Employers sometimes request that an employee be assessed by a third-party medical professional. This type of assessment is often called an Independent Medical Evaluation, or “IME.” The Tribunal has found that “[r]equiring an employee to submit to an assessment with a health care provider chosen by the employer can only be justified as a last resort.”[6]
In Ciliberto v. Tree Island Industries Ltd., 2024 BCHRT 87, the complainant, a long-term employee, went on medical leave after suffering a disabling injury. The employer regularly inquired with the complainant’s doctor about his condition and prognosis. The information provided by the doctor regarding the complainant’s prognosis was vague and inconsistent; it was unclear whether he would be able to return to work in the foreseeable future. About three years into the complainant’s medical leave, the employer requested that he consent to an IME. The employee refused to consent to the IME and was terminated.

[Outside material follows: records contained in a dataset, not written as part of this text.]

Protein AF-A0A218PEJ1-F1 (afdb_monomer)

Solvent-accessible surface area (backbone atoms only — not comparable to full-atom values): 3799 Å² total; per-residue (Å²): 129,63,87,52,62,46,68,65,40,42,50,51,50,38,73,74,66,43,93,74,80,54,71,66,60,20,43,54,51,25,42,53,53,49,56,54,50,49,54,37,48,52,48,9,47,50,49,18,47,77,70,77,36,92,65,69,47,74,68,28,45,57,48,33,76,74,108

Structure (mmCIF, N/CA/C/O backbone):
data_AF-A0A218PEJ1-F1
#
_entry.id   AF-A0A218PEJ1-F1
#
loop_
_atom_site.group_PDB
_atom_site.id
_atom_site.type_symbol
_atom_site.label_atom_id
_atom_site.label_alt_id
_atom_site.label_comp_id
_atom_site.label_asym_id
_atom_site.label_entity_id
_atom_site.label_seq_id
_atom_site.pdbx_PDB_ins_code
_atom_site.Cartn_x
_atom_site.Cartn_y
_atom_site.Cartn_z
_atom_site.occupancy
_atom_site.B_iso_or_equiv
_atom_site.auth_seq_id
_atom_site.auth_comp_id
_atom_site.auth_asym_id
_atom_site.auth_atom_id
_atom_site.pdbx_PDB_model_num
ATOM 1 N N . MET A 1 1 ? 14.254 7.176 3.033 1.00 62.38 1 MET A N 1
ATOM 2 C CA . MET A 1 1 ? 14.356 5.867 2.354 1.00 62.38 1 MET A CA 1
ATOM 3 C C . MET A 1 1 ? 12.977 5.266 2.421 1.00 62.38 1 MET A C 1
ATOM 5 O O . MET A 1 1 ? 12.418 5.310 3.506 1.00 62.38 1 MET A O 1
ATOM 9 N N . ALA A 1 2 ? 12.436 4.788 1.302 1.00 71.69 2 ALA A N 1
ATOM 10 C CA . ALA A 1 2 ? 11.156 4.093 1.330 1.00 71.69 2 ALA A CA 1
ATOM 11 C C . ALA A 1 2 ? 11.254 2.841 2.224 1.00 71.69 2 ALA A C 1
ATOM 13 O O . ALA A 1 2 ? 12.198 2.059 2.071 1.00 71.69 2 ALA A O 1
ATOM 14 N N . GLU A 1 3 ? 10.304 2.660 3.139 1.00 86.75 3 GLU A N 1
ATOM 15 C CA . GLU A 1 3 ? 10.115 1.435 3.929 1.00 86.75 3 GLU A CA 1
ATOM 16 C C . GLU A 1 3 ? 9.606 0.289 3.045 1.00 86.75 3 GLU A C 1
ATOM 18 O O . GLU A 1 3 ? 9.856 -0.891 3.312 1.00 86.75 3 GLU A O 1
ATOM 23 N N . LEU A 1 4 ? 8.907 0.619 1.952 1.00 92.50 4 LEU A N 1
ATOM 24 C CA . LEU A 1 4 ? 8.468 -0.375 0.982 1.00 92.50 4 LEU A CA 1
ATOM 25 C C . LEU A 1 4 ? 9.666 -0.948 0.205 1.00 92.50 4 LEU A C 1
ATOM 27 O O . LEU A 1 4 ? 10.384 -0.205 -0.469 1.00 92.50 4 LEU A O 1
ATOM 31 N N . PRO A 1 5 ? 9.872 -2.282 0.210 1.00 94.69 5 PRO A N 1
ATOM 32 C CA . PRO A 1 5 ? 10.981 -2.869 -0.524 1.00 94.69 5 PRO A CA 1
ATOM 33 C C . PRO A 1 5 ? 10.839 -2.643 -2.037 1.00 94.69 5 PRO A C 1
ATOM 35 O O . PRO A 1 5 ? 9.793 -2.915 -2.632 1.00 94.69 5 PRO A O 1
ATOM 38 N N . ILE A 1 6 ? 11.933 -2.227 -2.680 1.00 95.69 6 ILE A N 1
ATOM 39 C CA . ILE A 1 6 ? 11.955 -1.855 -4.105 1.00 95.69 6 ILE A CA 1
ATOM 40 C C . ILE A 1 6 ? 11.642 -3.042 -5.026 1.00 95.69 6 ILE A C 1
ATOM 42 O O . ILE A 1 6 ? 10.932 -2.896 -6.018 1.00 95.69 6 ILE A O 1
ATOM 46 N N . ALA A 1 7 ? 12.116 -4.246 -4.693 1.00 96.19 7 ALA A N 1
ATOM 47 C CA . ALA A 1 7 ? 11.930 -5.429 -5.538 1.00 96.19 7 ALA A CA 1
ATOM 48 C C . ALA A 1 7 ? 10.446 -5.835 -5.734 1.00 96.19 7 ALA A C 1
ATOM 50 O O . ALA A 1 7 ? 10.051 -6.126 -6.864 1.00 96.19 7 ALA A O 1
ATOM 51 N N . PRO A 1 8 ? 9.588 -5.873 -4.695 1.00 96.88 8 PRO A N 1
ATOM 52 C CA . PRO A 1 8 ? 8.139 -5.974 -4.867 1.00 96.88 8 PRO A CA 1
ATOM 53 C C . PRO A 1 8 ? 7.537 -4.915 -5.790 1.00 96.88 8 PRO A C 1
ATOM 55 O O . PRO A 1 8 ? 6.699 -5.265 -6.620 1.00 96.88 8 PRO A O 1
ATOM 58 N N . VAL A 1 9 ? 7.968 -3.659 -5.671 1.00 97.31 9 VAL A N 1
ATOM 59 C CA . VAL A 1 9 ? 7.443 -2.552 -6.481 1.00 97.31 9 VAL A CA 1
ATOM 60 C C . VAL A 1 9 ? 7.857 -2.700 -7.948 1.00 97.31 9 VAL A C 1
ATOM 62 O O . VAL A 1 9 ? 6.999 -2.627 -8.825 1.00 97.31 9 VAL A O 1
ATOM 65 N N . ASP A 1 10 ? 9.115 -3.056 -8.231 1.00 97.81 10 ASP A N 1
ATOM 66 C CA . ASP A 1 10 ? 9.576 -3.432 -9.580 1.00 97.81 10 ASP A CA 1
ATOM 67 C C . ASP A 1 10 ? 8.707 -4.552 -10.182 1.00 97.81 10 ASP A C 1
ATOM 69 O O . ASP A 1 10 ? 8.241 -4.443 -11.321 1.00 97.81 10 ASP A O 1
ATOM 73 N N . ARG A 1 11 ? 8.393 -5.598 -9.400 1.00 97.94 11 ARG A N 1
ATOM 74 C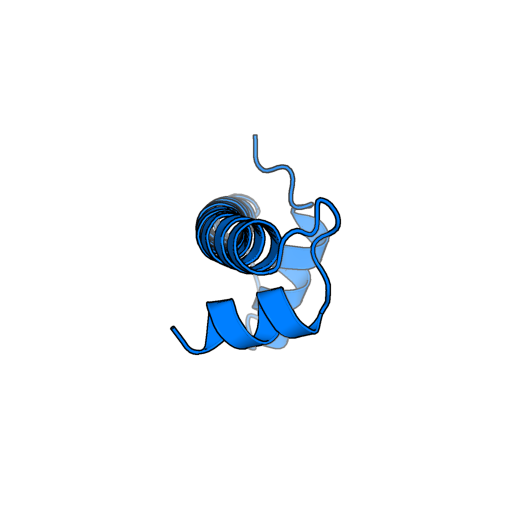 CA . ARG A 1 11 ? 7.513 -6.686 -9.861 1.00 97.94 11 ARG A CA 1
ATOM 75 C C . ARG A 1 11 ? 6.102 -6.205 -10.188 1.00 97.94 11 ARG A C 1
ATOM 77 O O . ARG A 1 11 ? 5.507 -6.744 -11.120 1.00 97.94 11 ARG A O 1
ATOM 84 N N . LEU A 1 12 ? 5.549 -5.242 -9.448 1.00 97.88 12 LEU A N 1
ATOM 85 C CA . LEU A 1 12 ? 4.241 -4.655 -9.764 1.00 97.88 12 LEU A CA 1
ATOM 86 C C . LEU A 1 12 ? 4.286 -3.897 -11.095 1.00 97.88 12 LEU A C 1
ATOM 88 O O . LEU A 1 12 ? 3.409 -4.103 -11.931 1.00 97.88 12 LEU A O 1
ATOM 92 N N . ILE A 1 13 ? 5.342 -3.114 -11.335 1.00 97.75 13 ILE A N 1
ATOM 93 C CA . ILE A 1 13 ? 5.531 -2.383 -12.598 1.00 97.75 13 ILE A CA 1
ATOM 94 C C . ILE A 1 13 ? 5.648 -3.363 -13.778 1.00 97.75 13 ILE A C 1
ATOM 96 O O . ILE A 1 13 ? 5.010 -3.180 -14.814 1.00 97.75 13 ILE A O 1
ATOM 100 N N . ARG A 1 14 ? 6.394 -4.464 -13.623 1.00 98.06 14 ARG A N 1
ATOM 101 C CA . ARG A 1 14 ? 6.488 -5.513 -14.658 1.00 98.06 14 ARG A CA 1
ATOM 102 C C . ARG A 1 14 ? 5.167 -6.233 -14.890 1.00 98.06 14 ARG A C 1
ATOM 104 O O . ARG A 1 14 ? 4.809 -6.490 -16.035 1.00 98.06 14 ARG A O 1
ATOM 111 N N . LYS A 1 15 ? 4.416 -6.528 -13.824 1.00 98.00 15 LYS A N 1
ATOM 112 C CA . LYS A 1 15 ? 3.064 -7.104 -13.931 1.00 98.00 15 LYS A CA 1
ATOM 113 C C . LYS A 1 15 ? 2.087 -6.174 -14.650 1.00 98.00 15 LYS A C 1
ATOM 115 O O . LYS A 1 15 ? 1.170 -6.673 -15.289 1.00 98.00 15 LYS A O 1
ATOM 120 N N . ALA A 1 16 ? 2.304 -4.862 -14.592 1.00 98.00 16 ALA A N 1
ATOM 121 C CA . ALA A 1 16 ? 1.555 -3.884 -15.378 1.00 98.00 16 ALA A CA 1
ATOM 122 C C . ALA A 1 16 ? 1.952 -3.856 -16.872 1.00 98.00 16 ALA A C 1
ATOM 124 O O . ALA A 1 16 ? 1.359 -3.107 -17.640 1.00 98.00 16 ALA A O 1
ATOM 125 N N . GLY A 1 17 ? 2.925 -4.674 -17.300 1.00 97.62 17 GLY A N 1
ATOM 126 C CA . GLY A 1 17 ? 3.318 -4.842 -18.703 1.00 97.62 17 GLY A CA 1
ATOM 127 C C . GLY A 1 17 ? 4.686 -4.259 -19.067 1.00 97.62 17 GLY A C 1
ATOM 128 O O . GLY A 1 17 ? 5.079 -4.314 -20.231 1.00 97.62 17 GLY A O 1
ATOM 129 N N . ALA A 1 18 ? 5.440 -3.715 -18.107 1.00 97.56 18 ALA A N 1
ATOM 130 C CA . ALA A 1 18 ? 6.765 -3.173 -18.392 1.00 97.56 18 ALA A CA 1
ATOM 131 C C . ALA A 1 18 ? 7.793 -4.286 -18.673 1.00 97.56 18 ALA A C 1
ATOM 133 O O . ALA A 1 18 ? 8.065 -5.136 -17.824 1.00 97.56 18 ALA A O 1
ATOM 134 N N . ALA A 1 19 ? 8.437 -4.242 -19.843 1.00 97.19 19 ALA A N 1
ATOM 135 C CA . ALA A 1 19 ? 9.521 -5.170 -20.188 1.00 97.19 19 ALA A CA 1
ATOM 136 C C . ALA A 1 19 ? 10.814 -4.888 -19.395 1.00 97.19 19 ALA A C 1
ATOM 138 O O . ALA A 1 19 ? 11.544 -5.801 -19.001 1.00 97.19 19 ALA A O 1
ATOM 139 N N . ARG A 1 20 ? 11.103 -3.607 -19.138 1.00 97.50 20 ARG A N 1
ATOM 140 C CA . ARG A 1 20 ? 12.249 -3.131 -18.353 1.00 97.50 20 ARG A CA 1
ATOM 141 C C . ARG A 1 20 ? 11.782 -2.059 -17.379 1.00 97.50 20 ARG A C 1
ATOM 143 O O . ARG A 1 20 ? 10.887 -1.287 -17.697 1.00 97.50 20 ARG A O 1
ATOM 150 N N . VAL A 1 21 ? 12.426 -2.014 -16.222 1.00 97.44 21 VAL A N 1
ATOM 151 C CA . VAL A 1 21 ? 12.160 -1.061 -15.143 1.00 97.44 21 VAL A CA 1
ATOM 152 C C . VAL A 1 21 ? 13.519 -0.638 -14.596 1.00 97.44 21 VAL A C 1
ATOM 154 O O . VAL A 1 21 ? 14.382 -1.494 -14.388 1.00 97.44 21 VAL A O 1
ATOM 157 N N . SER A 1 22 ? 13.750 0.667 -14.459 1.00 97.88 22 SER A N 1
ATOM 158 C CA . SER A 1 22 ? 14.940 1.179 -13.779 1.00 97.88 22 SER A CA 1
ATOM 159 C C . SER A 1 22 ? 14.736 1.123 -12.269 1.00 97.88 22 SER A C 1
ATOM 161 O O . SER A 1 22 ? 13.610 1.230 -11.781 1.00 97.88 22 SER A O 1
ATOM 163 N N . GLU A 1 23 ? 15.829 0.989 -11.523 1.00 95.69 23 GLU A N 1
ATOM 164 C CA . GLU A 1 23 ? 15.765 0.994 -10.060 1.00 95.69 23 GLU A CA 1
ATOM 165 C C . GLU A 1 23 ? 15.144 2.296 -9.531 1.00 95.69 23 GLU A C 1
ATOM 167 O O . GLU A 1 23 ? 14.286 2.258 -8.652 1.00 95.69 23 GLU A O 1
ATOM 172 N N . ASP A 1 24 ? 15.500 3.434 -10.134 1.00 97.25 24 ASP A N 1
ATOM 17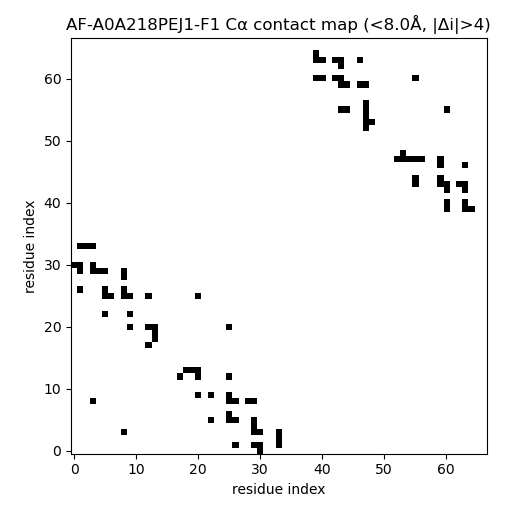3 C CA . ASP A 1 24 ? 14.954 4.743 -9.765 1.00 97.25 24 ASP A CA 1
ATOM 174 C C . ASP A 1 24 ? 13.440 4.826 -9.986 1.00 97.25 24 ASP A C 1
ATOM 176 O O . ASP A 1 24 ? 12.730 5.355 -9.136 1.00 97.25 24 ASP A O 1
ATOM 180 N N . ALA A 1 25 ? 12.916 4.253 -11.077 1.00 97.50 25 ALA A N 1
ATOM 181 C CA . ALA A 1 25 ? 11.474 4.228 -11.322 1.00 97.50 25 ALA A CA 1
ATOM 182 C C . ALA A 1 25 ? 10.733 3.399 -10.261 1.00 97.50 25 ALA A C 1
ATOM 184 O O . ALA A 1 25 ? 9.680 3.811 -9.773 1.00 97.50 25 ALA A O 1
ATOM 185 N N . ALA A 1 26 ? 11.293 2.249 -9.873 1.00 97.19 26 ALA A N 1
ATOM 186 C CA . ALA A 1 26 ? 10.734 1.437 -8.798 1.00 97.19 26 ALA A CA 1
ATOM 187 C C . ALA A 1 26 ? 10.811 2.154 -7.438 1.00 97.19 26 ALA A C 1
ATOM 189 O O . ALA A 1 26 ? 9.878 2.041 -6.646 1.00 97.19 26 ALA A O 1
ATOM 190 N N . ARG A 1 27 ? 11.874 2.930 -7.187 1.00 96.94 27 ARG A N 1
ATOM 191 C CA . ARG A 1 27 ? 12.031 3.740 -5.969 1.00 96.94 27 ARG A CA 1
ATOM 192 C C . ARG A 1 27 ? 10.998 4.851 -5.869 1.00 96.94 27 ARG A C 1
ATOM 194 O O . ARG A 1 27 ? 10.317 4.931 -4.855 1.00 96.94 27 ARG A O 1
ATOM 201 N N . VAL A 1 28 ? 10.820 5.630 -6.932 1.00 97.31 28 VAL A N 1
ATOM 202 C CA . VAL A 1 28 ? 9.824 6.713 -6.967 1.00 97.31 28 VAL A CA 1
ATOM 203 C C . VAL A 1 28 ? 8.411 6.169 -6.744 1.00 97.31 28 VAL A C 1
ATOM 205 O O . VAL A 1 28 ? 7.638 6.744 -5.982 1.00 97.31 28 VAL A O 1
ATOM 208 N N . LEU A 1 29 ? 8.066 5.030 -7.357 1.00 96.94 29 LEU A N 1
ATOM 209 C CA . LEU A 1 29 ? 6.762 4.414 -7.113 1.00 96.94 29 LEU A CA 1
ATOM 210 C C . LEU A 1 29 ? 6.626 3.901 -5.671 1.00 96.94 29 LEU A C 1
ATOM 212 O O . LEU A 1 29 ? 5.549 4.013 -5.094 1.00 96.94 29 LEU A O 1
ATOM 216 N N . ALA A 1 30 ? 7.691 3.345 -5.087 1.00 97.25 30 ALA A N 1
ATOM 217 C CA . ALA A 1 30 ? 7.678 2.887 -3.699 1.00 97.25 30 ALA A CA 1
ATOM 218 C C . ALA A 1 30 ? 7.411 4.049 -2.733 1.00 97.25 30 ALA A C 1
ATOM 220 O O . ALA A 1 30 ? 6.537 3.932 -1.880 1.00 97.25 30 ALA A O 1
ATOM 221 N N . GLU A 1 31 ? 8.104 5.173 -2.922 1.00 96.38 31 GLU A N 1
ATOM 222 C CA . GLU A 1 31 ? 7.920 6.394 -2.128 1.00 96.38 31 GLU A CA 1
ATOM 223 C C . GLU A 1 31 ? 6.478 6.909 -2.234 1.00 96.38 31 GLU A C 1
ATOM 225 O O . GLU A 1 31 ? 5.819 7.120 -1.218 1.00 96.38 31 GLU A O 1
ATOM 230 N N . HIS A 1 32 ? 5.937 7.002 -3.452 1.00 96.75 32 HIS A N 1
ATOM 231 C CA . HIS A 1 32 ? 4.560 7.455 -3.655 1.00 96.75 32 HIS A CA 1
ATOM 232 C C . HIS A 1 32 ? 3.514 6.525 -3.014 1.00 96.75 32 HIS A C 1
ATOM 234 O O . HIS A 1 32 ? 2.552 6.984 -2.396 1.00 96.75 32 HIS A O 1
ATOM 240 N N . LEU A 1 33 ? 3.685 5.205 -3.148 1.00 96.38 33 LEU A N 1
ATOM 241 C CA . L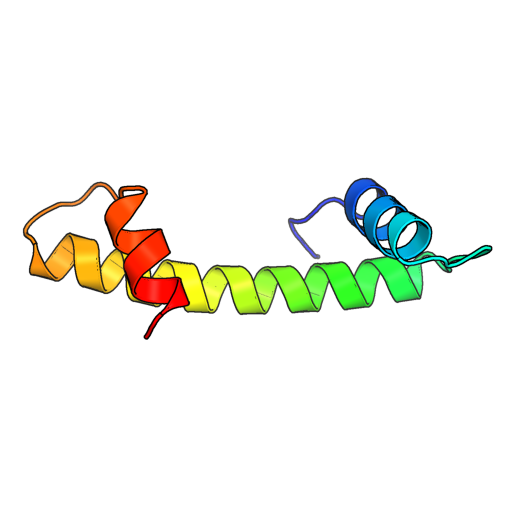EU A 1 33 ? 2.778 4.228 -2.538 1.00 96.38 33 LEU A CA 1
ATOM 242 C C . LEU A 1 33 ? 2.818 4.289 -1.011 1.00 96.38 33 LEU A C 1
ATOM 244 O O . LEU A 1 33 ? 1.792 4.078 -0.367 1.00 96.38 33 LEU A O 1
ATOM 248 N N . GLU A 1 34 ? 3.984 4.562 -0.435 1.00 95.69 34 GLU A N 1
ATOM 249 C CA . GLU A 1 34 ? 4.153 4.691 1.005 1.00 95.69 34 GLU A CA 1
ATOM 250 C C . GLU A 1 34 ? 3.465 5.942 1.549 1.00 95.69 34 GLU A C 1
ATOM 252 O O . GLU A 1 34 ? 2.701 5.843 2.511 1.00 95.69 34 GLU A O 1
ATOM 257 N N . GLU A 1 35 ? 3.650 7.091 0.899 1.00 95.88 35 GLU A N 1
ATOM 258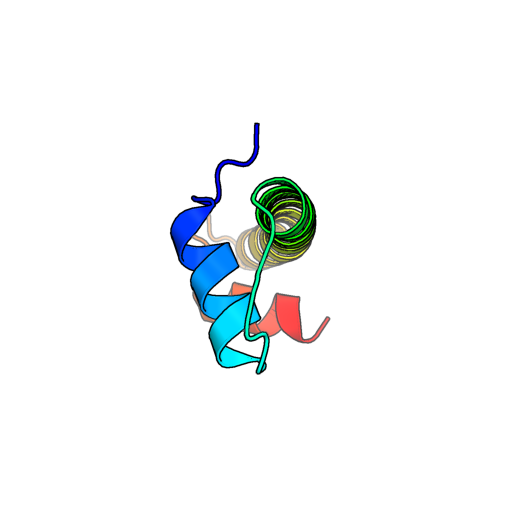 C CA . GLU A 1 35 ? 2.936 8.324 1.247 1.00 95.88 35 GLU A CA 1
ATOM 259 C C . GLU A 1 35 ? 1.420 8.105 1.220 1.00 95.88 35 GLU A C 1
ATOM 261 O O . GLU A 1 35 ? 0.725 8.388 2.200 1.00 95.88 35 GLU A O 1
ATOM 266 N N . HIS A 1 36 ? 0.913 7.496 0.146 1.00 96.06 36 HIS A N 1
ATOM 267 C CA . HIS A 1 36 ? -0.510 7.205 0.017 1.00 96.06 36 HIS A CA 1
ATOM 268 C C . HIS A 1 36 ? -1.008 6.208 1.078 1.00 96.06 36 HIS A C 1
ATOM 270 O O . HIS A 1 36 ? -2.089 6.375 1.651 1.00 96.06 36 HIS A O 1
ATOM 276 N N . ALA A 1 37 ? -0.214 5.181 1.398 1.00 96.56 37 ALA A N 1
ATOM 277 C CA . ALA A 1 37 ? -0.542 4.229 2.455 1.00 96.56 37 ALA A CA 1
ATOM 278 C C . ALA A 1 37 ? -0.612 4.904 3.834 1.00 96.56 37 ALA A C 1
ATOM 280 O O . ALA A 1 37 ? -1.506 4.582 4.619 1.00 96.56 37 ALA A O 1
ATOM 281 N N . ILE A 1 38 ? 0.278 5.860 4.123 1.00 96.94 38 ILE A N 1
ATOM 282 C CA . ILE A 1 38 ? 0.272 6.634 5.373 1.00 96.94 38 ILE A CA 1
ATOM 283 C C . ILE A 1 38 ? -0.986 7.503 5.469 1.00 96.94 38 ILE A C 1
ATOM 285 O O . ILE A 1 38 ? -1.605 7.560 6.533 1.00 96.94 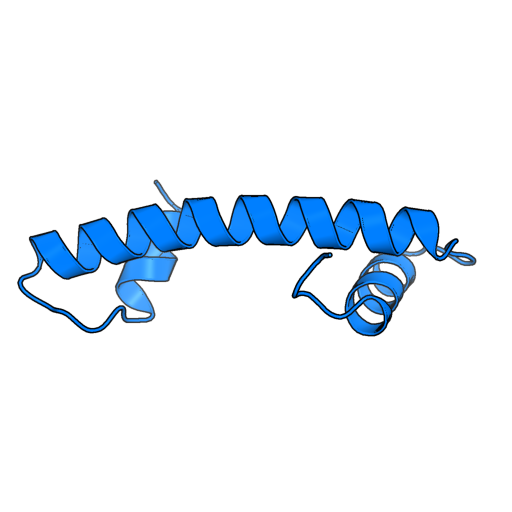38 ILE A O 1
ATOM 289 N N . GLU A 1 39 ? -1.399 8.156 4.383 1.00 97.12 39 GLU A N 1
ATOM 290 C CA . GLU A 1 39 ? -2.635 8.950 4.356 1.00 97.12 39 GLU A CA 1
ATOM 291 C C . GLU A 1 39 ? -3.870 8.100 4.674 1.00 97.12 39 GLU A C 1
ATOM 293 O O . GLU A 1 39 ? -4.679 8.465 5.534 1.00 97.12 39 GLU A O 1
ATOM 298 N N . ILE A 1 40 ? -3.990 6.932 4.037 1.00 98.06 40 ILE A N 1
ATOM 299 C CA . ILE A 1 40 ? -5.076 5.978 4.300 1.00 98.06 40 ILE A CA 1
ATOM 300 C C . ILE A 1 40 ? -5.005 5.474 5.747 1.00 98.06 40 ILE A C 1
ATOM 302 O O . ILE A 1 40 ? -6.028 5.403 6.433 1.00 98.06 40 ILE A O 1
ATOM 306 N N . ALA A 1 41 ? -3.806 5.145 6.235 1.00 97.69 41 ALA A N 1
ATOM 307 C CA . ALA A 1 41 ? -3.606 4.653 7.593 1.00 97.69 41 ALA A CA 1
ATOM 308 C C . ALA A 1 41 ? -4.009 5.695 8.644 1.00 97.69 41 ALA A C 1
ATOM 310 O O . ALA A 1 41 ? -4.652 5.328 9.624 1.00 97.69 41 ALA A O 1
ATOM 311 N N . ARG A 1 42 ? -3.712 6.984 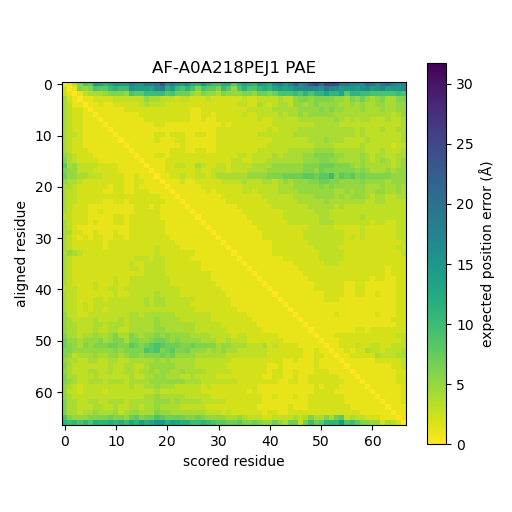8.430 1.00 98.00 42 ARG A N 1
ATOM 312 C CA . ARG A 1 42 ? -4.141 8.078 9.322 1.00 98.00 42 ARG A CA 1
ATOM 313 C C . ARG A 1 42 ? -5.663 8.137 9.443 1.00 98.00 42 ARG A C 1
ATOM 315 O O . ARG A 1 42 ? -6.178 8.082 10.554 1.00 98.00 42 ARG A O 1
ATOM 322 N N . LYS A 1 43 ? -6.380 8.122 8.315 1.00 97.88 43 LYS A N 1
ATOM 323 C CA . LYS A 1 43 ? -7.854 8.076 8.315 1.00 97.88 43 LYS A CA 1
ATOM 324 C C . LYS A 1 43 ? -8.385 6.843 9.056 1.00 97.88 43 LYS A C 1
ATOM 326 O O . LYS A 1 43 ? -9.317 6.940 9.849 1.00 97.88 43 LYS A O 1
ATOM 331 N N . ALA A 1 44 ? -7.790 5.674 8.822 1.00 98.38 44 ALA A N 1
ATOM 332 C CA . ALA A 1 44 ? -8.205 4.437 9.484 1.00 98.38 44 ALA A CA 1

The Tribunal found that the evidence indicated that the employer proposed the IME as a last resort, after making several attempts to obtain clarifying information from the complainant’s doctor regarding his prospect for returning to work. The Tribunal found that, in the circumstances, the employer’s requests for information from the employee were not overly intrusive, unreasonable, or discriminatory.[7] Therefore, the Tribunal found that the employee’s termination was justified; the employer had reached the point of undue hardship.
Conclusion
To avoid discriminating against an employee, an employer making a request for medical information should ensure that the request is necessary to allow the employer to understand the employee’s disability-related needs, ability to perform job duties, ability to do alternate work, or prognosis for recovery. The purpose of the request should be to support the employer’s efforts to accommodate the employee, which is key to ensuring that disabled employees are not unfairly excluded and are able to succeed at work. Reasonable requests for medical information “made sensitively and in good faith…do not violate the Code but rather further its purpose of preventing and eradicating discrimination.”[8]
[1] Tuson v. The Board of Education of School District No. 5 (No. 4), 2020 BCHRT 195 at para 166.
[2] Gardiner v. BC (Attorney General), 2003 BCHRT 41 at para 175.
[3] Petrar v. Thompson Rivers University and another, 2014 BCHRT 193, at para 105.
[4] Thorburn v. Vancouver Coastal Health Authority, 2013 BCHRT 260 at para 24.
[5] Gichuru v. Law Society of BC, 2009 BCHRT 360, at paras 560 and 565.
[6] Pattinson v. University of Northern British Columbia and another (No. 2), 2024 BCHRT 110 at para 73.
[7] At para 52.
[8] Tuson, at para 168, citing Petrar, at para 109.